A new device extracts up to 1,000 liters of clean water a day from desert air, offering a potential backup supply when storms or drought disrupt central systems. The machine, developed by 2025 Nobel Prize winner in chemistry Omar Yaghi, is designed to operate in arid conditions with humidity as low as 20%. His company, Atoco, says the unit can function without connection to the power grid.
The system uses a branch of science known as reticular chemistry. Inside the container-sized unit are Metal-Organic Frameworks, synthetic porous materials engineered at the molecular level.
These materials have an extremely large internal surface area. Even a few grams can match the area of a football arena. That structure allows the material to capture moisture from the air and release it as liquid water.

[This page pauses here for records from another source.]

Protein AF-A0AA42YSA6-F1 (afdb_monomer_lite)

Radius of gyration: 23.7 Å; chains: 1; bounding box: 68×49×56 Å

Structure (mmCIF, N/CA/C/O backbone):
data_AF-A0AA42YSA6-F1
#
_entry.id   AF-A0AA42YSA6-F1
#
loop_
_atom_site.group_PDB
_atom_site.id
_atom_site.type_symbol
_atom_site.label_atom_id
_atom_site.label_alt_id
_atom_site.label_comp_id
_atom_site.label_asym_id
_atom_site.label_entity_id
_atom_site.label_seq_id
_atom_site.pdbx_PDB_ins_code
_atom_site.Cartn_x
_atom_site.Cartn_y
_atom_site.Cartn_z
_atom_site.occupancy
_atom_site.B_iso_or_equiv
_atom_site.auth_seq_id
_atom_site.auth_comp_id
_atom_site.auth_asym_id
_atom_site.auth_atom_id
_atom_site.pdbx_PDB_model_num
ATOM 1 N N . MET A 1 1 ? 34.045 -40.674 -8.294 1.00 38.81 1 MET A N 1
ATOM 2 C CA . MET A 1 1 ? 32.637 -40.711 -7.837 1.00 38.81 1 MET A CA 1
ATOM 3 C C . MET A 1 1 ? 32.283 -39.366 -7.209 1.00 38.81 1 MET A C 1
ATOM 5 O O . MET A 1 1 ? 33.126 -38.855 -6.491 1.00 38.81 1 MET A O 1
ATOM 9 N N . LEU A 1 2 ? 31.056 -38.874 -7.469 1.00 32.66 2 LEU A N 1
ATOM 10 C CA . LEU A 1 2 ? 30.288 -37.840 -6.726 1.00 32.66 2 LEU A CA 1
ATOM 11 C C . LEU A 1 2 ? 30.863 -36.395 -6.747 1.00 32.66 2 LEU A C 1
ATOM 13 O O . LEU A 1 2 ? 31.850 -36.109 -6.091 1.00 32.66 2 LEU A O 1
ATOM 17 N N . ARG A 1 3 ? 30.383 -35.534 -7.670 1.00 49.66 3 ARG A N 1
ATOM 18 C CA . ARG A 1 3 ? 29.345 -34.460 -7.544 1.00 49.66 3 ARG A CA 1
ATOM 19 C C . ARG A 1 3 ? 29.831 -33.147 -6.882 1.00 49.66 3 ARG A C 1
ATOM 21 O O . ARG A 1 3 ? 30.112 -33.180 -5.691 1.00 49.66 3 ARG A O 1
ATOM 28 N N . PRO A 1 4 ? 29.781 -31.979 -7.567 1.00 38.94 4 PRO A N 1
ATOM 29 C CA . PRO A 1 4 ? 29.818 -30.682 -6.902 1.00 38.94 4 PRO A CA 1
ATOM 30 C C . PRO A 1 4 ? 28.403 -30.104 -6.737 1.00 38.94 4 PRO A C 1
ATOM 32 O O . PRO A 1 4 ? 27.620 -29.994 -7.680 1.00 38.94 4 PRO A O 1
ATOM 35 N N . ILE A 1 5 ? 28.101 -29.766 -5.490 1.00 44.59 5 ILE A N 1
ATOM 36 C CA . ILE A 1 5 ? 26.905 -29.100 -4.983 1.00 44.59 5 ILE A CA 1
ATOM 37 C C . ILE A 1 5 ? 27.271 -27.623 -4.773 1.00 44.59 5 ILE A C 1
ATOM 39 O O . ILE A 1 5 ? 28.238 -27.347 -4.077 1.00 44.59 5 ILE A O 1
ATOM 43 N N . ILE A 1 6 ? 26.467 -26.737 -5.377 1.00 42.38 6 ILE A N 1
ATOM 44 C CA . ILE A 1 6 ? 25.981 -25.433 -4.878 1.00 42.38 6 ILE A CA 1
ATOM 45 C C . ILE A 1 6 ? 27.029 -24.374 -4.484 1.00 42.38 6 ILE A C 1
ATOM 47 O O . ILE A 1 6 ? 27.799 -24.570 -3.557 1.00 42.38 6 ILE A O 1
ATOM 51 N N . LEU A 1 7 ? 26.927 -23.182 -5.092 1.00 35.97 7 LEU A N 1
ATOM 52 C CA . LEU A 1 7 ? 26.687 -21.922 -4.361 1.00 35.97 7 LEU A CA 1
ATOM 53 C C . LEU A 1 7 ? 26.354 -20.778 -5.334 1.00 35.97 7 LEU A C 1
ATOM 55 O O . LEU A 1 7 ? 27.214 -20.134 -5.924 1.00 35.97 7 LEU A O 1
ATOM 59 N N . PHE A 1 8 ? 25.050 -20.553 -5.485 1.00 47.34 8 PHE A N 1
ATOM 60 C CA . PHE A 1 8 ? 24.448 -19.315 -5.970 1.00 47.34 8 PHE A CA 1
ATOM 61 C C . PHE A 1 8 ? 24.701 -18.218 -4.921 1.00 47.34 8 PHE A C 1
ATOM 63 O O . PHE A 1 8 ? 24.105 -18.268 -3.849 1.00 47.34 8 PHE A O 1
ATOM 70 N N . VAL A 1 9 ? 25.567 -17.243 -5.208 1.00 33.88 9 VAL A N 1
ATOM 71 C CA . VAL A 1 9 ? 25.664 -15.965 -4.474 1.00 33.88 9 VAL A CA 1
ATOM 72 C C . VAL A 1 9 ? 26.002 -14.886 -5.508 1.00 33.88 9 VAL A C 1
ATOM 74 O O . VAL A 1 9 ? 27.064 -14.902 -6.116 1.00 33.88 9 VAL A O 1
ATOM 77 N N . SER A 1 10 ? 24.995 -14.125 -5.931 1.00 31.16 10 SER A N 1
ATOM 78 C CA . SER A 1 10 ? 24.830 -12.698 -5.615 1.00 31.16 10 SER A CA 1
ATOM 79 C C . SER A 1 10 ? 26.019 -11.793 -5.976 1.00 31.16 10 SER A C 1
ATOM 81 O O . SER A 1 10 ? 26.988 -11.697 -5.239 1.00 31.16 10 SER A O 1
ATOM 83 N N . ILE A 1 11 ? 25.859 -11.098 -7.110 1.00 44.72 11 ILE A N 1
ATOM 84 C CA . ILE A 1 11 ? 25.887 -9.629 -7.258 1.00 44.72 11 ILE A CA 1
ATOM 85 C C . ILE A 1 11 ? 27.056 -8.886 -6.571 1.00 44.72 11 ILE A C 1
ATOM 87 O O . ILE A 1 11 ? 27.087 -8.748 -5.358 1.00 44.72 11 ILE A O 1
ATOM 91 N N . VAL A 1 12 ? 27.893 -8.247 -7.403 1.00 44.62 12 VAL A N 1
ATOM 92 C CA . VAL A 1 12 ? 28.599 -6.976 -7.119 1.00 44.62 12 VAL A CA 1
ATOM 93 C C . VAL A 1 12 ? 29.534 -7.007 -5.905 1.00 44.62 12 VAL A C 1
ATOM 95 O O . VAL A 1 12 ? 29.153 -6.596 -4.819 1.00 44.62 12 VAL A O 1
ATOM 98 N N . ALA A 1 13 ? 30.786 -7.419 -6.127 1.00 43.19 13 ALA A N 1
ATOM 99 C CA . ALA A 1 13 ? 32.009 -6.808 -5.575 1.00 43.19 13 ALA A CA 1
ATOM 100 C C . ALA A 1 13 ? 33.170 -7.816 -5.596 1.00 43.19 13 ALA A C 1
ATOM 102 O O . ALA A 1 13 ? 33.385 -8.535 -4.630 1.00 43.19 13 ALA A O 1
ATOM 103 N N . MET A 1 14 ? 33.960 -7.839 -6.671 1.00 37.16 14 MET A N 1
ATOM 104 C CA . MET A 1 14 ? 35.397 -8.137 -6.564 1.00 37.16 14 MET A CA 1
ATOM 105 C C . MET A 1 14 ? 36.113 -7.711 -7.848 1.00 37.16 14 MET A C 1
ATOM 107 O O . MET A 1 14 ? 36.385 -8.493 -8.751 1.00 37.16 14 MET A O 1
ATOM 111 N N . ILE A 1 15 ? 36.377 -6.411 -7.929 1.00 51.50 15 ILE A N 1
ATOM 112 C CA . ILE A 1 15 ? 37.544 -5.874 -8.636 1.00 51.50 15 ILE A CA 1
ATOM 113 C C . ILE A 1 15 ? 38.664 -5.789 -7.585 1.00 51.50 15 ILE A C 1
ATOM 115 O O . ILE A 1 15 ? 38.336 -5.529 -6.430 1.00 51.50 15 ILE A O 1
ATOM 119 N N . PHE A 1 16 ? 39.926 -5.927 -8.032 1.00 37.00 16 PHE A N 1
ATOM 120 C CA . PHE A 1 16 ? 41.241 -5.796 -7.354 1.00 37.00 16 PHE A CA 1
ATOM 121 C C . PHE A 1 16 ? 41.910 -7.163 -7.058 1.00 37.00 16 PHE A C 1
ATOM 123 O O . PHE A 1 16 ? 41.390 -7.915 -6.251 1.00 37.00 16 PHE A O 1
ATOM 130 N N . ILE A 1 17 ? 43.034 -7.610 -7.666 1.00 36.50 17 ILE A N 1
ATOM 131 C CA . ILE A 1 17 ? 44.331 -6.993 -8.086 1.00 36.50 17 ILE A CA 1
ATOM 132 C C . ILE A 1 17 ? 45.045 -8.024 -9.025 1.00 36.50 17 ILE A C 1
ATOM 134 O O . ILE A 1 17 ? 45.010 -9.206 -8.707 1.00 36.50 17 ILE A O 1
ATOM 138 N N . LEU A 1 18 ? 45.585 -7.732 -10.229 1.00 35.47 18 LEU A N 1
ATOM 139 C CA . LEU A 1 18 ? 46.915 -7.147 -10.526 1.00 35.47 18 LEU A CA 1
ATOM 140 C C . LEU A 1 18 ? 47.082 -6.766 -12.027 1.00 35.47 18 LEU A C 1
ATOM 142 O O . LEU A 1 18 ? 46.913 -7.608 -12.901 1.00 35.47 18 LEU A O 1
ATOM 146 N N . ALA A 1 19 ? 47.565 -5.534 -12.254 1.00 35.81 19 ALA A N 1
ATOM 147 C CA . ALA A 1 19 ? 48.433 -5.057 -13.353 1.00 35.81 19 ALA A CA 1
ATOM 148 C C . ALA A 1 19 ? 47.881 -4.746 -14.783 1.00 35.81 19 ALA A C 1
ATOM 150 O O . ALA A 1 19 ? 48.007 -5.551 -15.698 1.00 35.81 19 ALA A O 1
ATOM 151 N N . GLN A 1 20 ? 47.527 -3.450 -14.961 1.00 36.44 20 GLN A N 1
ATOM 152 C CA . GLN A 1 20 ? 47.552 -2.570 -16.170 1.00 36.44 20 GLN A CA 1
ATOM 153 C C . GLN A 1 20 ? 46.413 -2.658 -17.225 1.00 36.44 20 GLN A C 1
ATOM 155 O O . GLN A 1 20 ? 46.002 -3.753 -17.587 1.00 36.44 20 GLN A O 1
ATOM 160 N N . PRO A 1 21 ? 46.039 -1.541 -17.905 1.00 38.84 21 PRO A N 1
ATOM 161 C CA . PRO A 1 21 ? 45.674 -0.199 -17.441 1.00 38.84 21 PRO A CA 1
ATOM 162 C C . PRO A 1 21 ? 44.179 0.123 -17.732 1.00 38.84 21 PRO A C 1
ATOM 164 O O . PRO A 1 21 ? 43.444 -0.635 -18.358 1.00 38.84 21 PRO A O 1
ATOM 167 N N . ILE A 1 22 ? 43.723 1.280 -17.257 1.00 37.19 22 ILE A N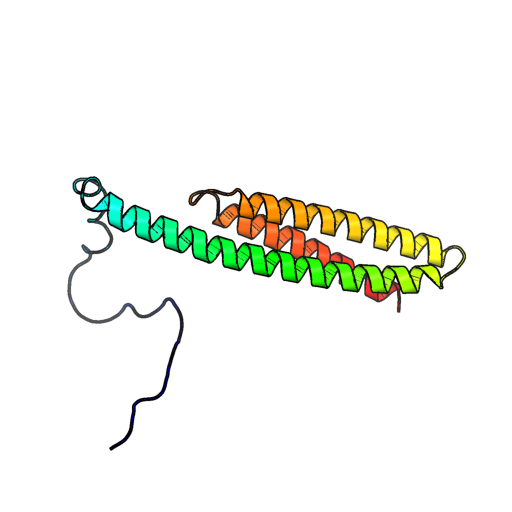 1
ATOM 168 C CA . ILE A 1 22 ? 42.340 1.795 -17.206 1.00 37.19 22 ILE A CA 1
ATOM 169 C C . ILE A 1 22 ? 41.722 2.038 -18.607 1.00 37.19 22 ILE A C 1
ATOM 171 O O . ILE A 1 22 ? 41.526 3.174 -19.022 1.00 37.19 22 ILE A O 1
ATOM 175 N N . ALA A 1 23 ? 41.393 0.988 -19.366 1.00 31.88 23 ALA A N 1
ATOM 176 C CA . ALA A 1 23 ? 40.789 1.152 -20.701 1.00 31.88 23 ALA A CA 1
ATOM 177 C C . ALA A 1 23 ? 39.595 0.233 -21.013 1.00 31.88 23 ALA A C 1
ATOM 179 O O . ALA A 1 23 ? 39.071 0.288 -22.123 1.00 31.88 23 ALA A O 1
ATOM 180 N N . VAL A 1 24 ? 39.113 -0.570 -20.059 1.00 36.97 24 VAL A N 1
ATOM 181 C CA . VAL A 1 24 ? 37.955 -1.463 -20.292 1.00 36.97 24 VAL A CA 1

1000L/day is not enough for a community, you’re going to need multiple shipping containers worth of expensive material. Then you’ve got to put them far enough apart that they don’t interfere with each other’s operation, and lay a kilometer of pipes from each of them into a central water supply. Maintain the pipes, clean the devices when dust gets on them. Maybe the organic part of the material decays after a while so you need new ones.
It seems implausible that all of this would cost less than a pump, pipeline, well, or even rain water catchment system.
And I’m not thinking of survivalists, I’m thinking of rich people trying to be respectable while preparing for climate change in a selfish way, or coopting ‘preparation’ for selfishness. Glass Onion types.